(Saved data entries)
= = = = =
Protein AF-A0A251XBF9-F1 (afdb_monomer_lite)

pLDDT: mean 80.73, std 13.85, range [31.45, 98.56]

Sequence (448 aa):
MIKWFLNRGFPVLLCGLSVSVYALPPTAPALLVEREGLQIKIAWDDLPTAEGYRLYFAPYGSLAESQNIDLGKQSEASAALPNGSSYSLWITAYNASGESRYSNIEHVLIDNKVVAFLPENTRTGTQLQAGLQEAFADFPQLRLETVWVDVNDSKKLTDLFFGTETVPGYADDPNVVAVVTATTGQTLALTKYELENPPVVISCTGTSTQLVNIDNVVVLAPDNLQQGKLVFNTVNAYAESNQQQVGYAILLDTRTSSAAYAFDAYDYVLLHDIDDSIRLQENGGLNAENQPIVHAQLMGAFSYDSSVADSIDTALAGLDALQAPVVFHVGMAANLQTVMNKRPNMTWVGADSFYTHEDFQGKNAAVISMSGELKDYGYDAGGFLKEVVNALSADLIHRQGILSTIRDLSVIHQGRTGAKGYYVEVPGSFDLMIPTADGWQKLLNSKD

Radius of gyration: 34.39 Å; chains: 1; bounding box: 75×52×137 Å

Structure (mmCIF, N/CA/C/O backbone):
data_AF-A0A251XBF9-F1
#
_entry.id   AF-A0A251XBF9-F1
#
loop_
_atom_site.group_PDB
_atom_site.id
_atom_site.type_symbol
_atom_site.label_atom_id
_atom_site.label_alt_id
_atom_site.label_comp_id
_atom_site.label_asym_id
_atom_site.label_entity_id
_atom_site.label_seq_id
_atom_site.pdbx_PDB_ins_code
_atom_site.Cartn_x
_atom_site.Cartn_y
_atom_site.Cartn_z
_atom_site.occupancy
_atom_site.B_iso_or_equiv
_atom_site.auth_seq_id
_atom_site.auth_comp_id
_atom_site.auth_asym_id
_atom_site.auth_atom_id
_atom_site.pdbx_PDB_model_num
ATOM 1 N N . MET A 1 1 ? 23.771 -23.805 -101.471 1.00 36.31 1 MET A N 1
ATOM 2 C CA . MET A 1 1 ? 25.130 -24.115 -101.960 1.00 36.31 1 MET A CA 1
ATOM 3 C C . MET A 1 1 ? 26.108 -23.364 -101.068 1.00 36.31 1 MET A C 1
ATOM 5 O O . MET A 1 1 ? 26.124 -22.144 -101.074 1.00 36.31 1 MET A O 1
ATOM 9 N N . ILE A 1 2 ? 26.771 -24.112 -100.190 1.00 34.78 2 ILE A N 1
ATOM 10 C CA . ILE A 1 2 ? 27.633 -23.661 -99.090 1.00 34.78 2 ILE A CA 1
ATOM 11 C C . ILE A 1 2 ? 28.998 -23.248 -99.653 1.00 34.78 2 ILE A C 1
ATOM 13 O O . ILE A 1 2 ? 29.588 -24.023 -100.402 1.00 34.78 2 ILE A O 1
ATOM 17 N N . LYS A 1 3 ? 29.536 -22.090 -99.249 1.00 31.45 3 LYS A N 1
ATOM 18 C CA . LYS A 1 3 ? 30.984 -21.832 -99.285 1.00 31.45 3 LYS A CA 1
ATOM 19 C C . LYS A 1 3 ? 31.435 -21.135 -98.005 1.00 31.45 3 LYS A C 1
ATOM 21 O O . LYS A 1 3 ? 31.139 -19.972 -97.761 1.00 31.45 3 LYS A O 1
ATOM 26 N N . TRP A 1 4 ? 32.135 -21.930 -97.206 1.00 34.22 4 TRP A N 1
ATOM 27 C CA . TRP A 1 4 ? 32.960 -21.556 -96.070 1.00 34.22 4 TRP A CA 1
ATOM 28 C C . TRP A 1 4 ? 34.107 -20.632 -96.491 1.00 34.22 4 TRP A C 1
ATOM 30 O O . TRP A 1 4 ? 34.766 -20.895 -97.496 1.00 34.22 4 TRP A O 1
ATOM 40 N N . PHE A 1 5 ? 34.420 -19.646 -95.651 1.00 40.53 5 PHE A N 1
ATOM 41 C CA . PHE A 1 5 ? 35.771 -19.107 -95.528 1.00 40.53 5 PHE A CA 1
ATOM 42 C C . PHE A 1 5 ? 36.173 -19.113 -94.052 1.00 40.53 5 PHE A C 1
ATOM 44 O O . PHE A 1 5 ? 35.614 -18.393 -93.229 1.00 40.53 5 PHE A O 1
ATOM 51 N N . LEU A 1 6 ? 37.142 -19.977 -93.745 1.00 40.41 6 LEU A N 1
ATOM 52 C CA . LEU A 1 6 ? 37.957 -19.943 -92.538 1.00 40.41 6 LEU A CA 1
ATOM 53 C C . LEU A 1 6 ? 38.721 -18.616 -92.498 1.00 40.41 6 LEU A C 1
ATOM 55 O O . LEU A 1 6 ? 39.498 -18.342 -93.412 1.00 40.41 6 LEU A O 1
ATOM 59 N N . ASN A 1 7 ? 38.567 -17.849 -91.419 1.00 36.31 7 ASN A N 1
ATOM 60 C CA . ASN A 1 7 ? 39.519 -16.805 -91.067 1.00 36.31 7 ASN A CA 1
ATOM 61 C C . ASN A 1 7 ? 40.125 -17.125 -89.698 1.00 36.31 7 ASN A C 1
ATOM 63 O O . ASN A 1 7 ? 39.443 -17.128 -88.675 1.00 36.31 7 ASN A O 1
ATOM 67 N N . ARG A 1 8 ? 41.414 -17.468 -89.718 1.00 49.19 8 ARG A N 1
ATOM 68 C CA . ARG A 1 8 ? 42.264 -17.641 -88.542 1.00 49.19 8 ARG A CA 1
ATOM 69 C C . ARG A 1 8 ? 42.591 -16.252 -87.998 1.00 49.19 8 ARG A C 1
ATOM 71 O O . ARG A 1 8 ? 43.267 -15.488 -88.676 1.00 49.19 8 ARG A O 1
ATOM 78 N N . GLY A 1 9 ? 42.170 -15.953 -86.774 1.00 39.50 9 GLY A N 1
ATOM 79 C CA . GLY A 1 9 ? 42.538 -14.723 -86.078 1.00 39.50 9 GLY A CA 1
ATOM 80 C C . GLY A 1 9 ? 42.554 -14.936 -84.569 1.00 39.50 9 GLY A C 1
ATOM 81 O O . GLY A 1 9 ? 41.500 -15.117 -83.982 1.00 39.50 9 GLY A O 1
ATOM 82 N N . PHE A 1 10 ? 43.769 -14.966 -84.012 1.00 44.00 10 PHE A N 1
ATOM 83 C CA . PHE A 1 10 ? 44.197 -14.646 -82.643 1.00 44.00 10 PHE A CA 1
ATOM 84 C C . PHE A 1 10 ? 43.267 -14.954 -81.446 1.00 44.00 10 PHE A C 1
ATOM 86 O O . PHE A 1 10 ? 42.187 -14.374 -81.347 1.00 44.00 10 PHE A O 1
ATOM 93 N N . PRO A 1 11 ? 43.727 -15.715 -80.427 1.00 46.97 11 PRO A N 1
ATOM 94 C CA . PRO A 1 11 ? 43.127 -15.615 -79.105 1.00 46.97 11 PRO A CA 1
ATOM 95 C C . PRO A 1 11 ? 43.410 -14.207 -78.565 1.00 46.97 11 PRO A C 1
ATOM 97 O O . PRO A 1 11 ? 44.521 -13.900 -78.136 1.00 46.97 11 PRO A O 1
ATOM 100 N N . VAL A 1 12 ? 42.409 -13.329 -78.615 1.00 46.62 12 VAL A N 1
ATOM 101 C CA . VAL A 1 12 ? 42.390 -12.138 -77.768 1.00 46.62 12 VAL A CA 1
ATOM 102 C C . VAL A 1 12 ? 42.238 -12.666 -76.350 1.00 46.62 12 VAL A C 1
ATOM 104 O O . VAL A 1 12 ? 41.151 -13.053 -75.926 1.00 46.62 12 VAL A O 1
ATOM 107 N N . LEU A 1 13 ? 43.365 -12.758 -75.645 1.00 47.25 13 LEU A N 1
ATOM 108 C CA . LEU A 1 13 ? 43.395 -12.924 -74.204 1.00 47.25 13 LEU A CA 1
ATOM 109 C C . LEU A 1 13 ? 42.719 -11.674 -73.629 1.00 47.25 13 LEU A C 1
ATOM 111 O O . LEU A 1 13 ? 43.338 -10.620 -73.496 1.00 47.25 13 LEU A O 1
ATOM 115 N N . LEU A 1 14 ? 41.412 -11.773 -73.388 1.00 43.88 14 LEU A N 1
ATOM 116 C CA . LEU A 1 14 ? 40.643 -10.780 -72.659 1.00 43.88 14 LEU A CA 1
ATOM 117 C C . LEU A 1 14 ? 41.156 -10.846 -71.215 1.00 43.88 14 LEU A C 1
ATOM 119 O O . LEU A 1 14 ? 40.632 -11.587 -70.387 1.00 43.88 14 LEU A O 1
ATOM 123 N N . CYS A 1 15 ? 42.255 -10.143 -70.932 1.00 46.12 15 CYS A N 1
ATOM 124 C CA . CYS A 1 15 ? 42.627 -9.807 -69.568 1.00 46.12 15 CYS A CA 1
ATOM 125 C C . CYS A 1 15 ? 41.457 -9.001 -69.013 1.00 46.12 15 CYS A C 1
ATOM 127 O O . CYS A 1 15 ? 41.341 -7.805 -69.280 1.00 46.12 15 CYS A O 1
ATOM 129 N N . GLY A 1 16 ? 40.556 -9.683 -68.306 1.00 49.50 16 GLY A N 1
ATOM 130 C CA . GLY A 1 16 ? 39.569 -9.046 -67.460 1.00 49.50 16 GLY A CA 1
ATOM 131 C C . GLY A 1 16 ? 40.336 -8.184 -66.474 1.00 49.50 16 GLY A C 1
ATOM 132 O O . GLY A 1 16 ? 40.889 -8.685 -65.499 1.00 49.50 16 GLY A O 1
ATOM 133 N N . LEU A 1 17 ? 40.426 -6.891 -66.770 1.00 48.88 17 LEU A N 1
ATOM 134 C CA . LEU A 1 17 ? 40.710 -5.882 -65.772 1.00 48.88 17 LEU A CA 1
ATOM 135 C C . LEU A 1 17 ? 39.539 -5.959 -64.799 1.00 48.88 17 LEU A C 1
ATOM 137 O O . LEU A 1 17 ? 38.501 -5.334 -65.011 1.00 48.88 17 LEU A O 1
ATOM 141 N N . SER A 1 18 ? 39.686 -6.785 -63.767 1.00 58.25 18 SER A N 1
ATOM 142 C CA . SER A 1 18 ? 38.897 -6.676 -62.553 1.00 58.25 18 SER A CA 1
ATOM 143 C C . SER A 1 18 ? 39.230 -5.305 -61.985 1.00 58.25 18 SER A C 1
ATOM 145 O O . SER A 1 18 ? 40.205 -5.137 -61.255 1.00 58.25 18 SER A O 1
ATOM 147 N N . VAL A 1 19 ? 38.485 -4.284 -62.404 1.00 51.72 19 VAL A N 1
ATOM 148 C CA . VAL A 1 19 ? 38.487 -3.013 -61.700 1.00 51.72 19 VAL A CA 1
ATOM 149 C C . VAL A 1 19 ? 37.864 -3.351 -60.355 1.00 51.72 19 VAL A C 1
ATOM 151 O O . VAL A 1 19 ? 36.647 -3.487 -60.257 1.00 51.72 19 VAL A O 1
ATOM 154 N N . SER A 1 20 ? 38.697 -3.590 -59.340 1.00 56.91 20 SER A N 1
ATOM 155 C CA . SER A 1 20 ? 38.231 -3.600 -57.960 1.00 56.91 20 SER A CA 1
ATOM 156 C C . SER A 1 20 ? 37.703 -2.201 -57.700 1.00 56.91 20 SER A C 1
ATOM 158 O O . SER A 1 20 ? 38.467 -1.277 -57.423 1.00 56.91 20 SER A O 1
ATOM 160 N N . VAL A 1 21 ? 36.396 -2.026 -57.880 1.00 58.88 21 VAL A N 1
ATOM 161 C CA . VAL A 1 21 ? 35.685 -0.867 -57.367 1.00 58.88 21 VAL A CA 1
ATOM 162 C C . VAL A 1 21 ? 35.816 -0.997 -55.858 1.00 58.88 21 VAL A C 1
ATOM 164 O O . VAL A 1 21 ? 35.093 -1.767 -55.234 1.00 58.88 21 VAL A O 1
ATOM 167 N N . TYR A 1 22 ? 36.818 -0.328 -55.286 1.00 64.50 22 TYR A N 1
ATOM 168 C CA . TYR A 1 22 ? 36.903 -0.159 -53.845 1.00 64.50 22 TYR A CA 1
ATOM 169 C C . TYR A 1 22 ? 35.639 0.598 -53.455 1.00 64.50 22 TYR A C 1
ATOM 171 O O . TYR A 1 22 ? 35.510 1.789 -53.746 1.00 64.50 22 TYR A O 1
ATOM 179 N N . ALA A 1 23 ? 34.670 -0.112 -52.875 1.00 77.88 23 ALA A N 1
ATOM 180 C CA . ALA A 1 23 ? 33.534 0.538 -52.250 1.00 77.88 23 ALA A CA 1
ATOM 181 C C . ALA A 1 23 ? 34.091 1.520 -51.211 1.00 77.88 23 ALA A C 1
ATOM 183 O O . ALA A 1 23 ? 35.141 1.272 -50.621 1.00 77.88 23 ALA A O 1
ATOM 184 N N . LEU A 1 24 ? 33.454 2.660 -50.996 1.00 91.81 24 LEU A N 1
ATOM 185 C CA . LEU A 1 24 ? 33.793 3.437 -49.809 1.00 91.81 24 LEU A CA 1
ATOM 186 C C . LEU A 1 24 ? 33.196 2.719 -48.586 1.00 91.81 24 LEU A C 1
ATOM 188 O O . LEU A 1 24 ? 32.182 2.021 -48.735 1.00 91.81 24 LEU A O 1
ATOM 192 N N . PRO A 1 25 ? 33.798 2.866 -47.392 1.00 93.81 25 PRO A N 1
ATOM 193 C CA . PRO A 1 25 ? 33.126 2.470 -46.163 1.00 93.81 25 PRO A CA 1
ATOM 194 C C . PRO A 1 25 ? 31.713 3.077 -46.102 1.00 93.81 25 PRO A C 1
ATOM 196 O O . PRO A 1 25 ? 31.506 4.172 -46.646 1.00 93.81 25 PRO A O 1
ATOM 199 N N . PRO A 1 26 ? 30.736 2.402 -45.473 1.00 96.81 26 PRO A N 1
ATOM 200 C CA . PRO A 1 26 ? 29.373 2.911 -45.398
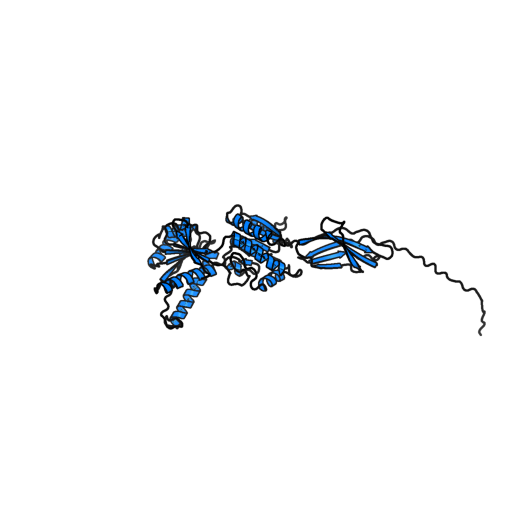 1.00 96.81 26 PRO A CA 1
ATOM 201 C C . PRO A 1 26 ? 29.299 4.268 -44.682 1.00 96.81 26 PRO A C 1
ATOM 203 O O . PRO A 1 26 ? 30.192 4.657 -43.921 1.00 96.81 26 PRO A O 1
ATOM 206 N N . THR A 1 27 ? 28.208 5.002 -44.900 1.00 97.31 27 THR A N 1
ATOM 207 C CA . THR A 1 27 ? 27.881 6.168 -44.068 1.00 97.31 27 THR A CA 1
ATOM 208 C C . THR A 1 27 ? 27.539 5.727 -42.645 1.00 97.31 27 THR A C 1
ATOM 210 O O . THR A 1 27 ? 27.222 4.564 -42.416 1.00 97.31 27 THR A O 1
ATOM 213 N N . ALA A 1 28 ? 27.625 6.637 -41.671 1.00 97.88 28 ALA A N 1
ATOM 214 C CA . ALA A 1 28 ? 27.174 6.320 -40.318 1.00 97.88 28 ALA A CA 1
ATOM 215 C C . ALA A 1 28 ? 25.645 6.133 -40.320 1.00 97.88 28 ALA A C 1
= = = = =
● Brief: Beginning at the line above that contains "ATOM 81 O O", return each line exactly through the line that contains "ATOM 125 C C", and no others.

● Result of the exercise:
ATOM 81 O O . GLY A 1 9 ? 41.500 -15.117 -83.982 1.00 39.50 9 GLY A O 1
ATOM 82 N N . PHE A 1 10 ? 43.769 -14.966 -84.012 1.00 44.00 10 PHE A N 1
ATOM 83 C CA . PHE A 1 10 ? 44.197 -14.646 -82.643 1.00 44.00 10 PHE A CA 1
ATOM 84 C C . PHE A 1 10 ? 43.267 -14.954 -81.446 1.00 44.00 10 PHE A C 1
ATOM 86 O O . PHE A 1 10 ? 42.187 -14.374 -81.347 1.00 44.00 10 PHE A O 1
ATOM 93 N N . PRO A 1 11 ? 43.727 -15.715 -80.427 1.00 46.97 11 PRO A N 1
ATOM 94 C CA . PRO A 1 11 ? 43.127 -15.615 -79.105 1.00 46.97 11 PRO A CA 1
ATOM 95 C C . PRO A 1 11 ? 43.410 -14.207 -78.565 1.00 46.97 11 PRO A C 1
ATOM 97 O O . PRO A 1 11 ? 44.521 -13.900 -78.136 1.00 46.97 11 PRO A O 1
ATOM 100 N N . VAL A 1 12 ? 42.409 -13.329 -78.615 1.00 46.62 12 VAL A N 1
ATOM 101 C CA . VAL A 1 12 ? 42.390 -12.138 -77.768 1.00 46.62 12 VAL A CA 1
ATOM 102 C C . VAL A 1 12 ? 42.238 -12.666 -76.350 1.00 46.62 12 VAL A C 1
ATOM 104 O O . VAL A 1 12 ? 41.151 -13.053 -75.926 1.00 46.62 12 VAL A O 1
ATOM 107 N N . LEU A 1 13 ? 43.365 -12.758 -75.645 1.00 47.25 13 LEU A N 1
ATOM 108 C CA . LEU A 1 13 ? 43.395 -12.924 -74.204 1.00 47.25 13 LEU A CA 1
ATOM 109 C C . LEU A 1 13 ? 42.719 -11.674 -73.629 1.00 47.25 13 LEU A C 1
ATOM 111 O O . LEU A 1 13 ? 43.338 -10.620 -73.496 1.00 47.25 13 LEU A O 1
ATOM 115 N N . LEU A 1 14 ? 41.412 -11.773 -73.388 1.00 43.88 14 LEU A N 1
ATOM 116 C CA . LEU A 1 14 ? 40.643 -10.780 -72.659 1.00 43.88 14 LEU A CA 1
ATOM 117 C C . LEU A 1 14 ? 41.156 -10.846 -71.215 1.00 43.88 14 LEU A C 1
ATOM 119 O O . LEU A 1 14 ? 40.632 -11.587 -70.387 1.00 43.88 14 LEU A O 1
ATOM 123 N N . CYS A 1 15 ? 42.255 -10.143 -70.932 1.00 46.12 15 CYS A N 1
ATOM 124 C CA . CYS A 1 15 ? 42.627 -9.807 -69.568 1.00 46.12 15 CYS A CA 1
ATOM 125 C C . CYS A 1 15 ? 41.457 -9.001 -69.013 1.00 46.12 15 CYS A C 1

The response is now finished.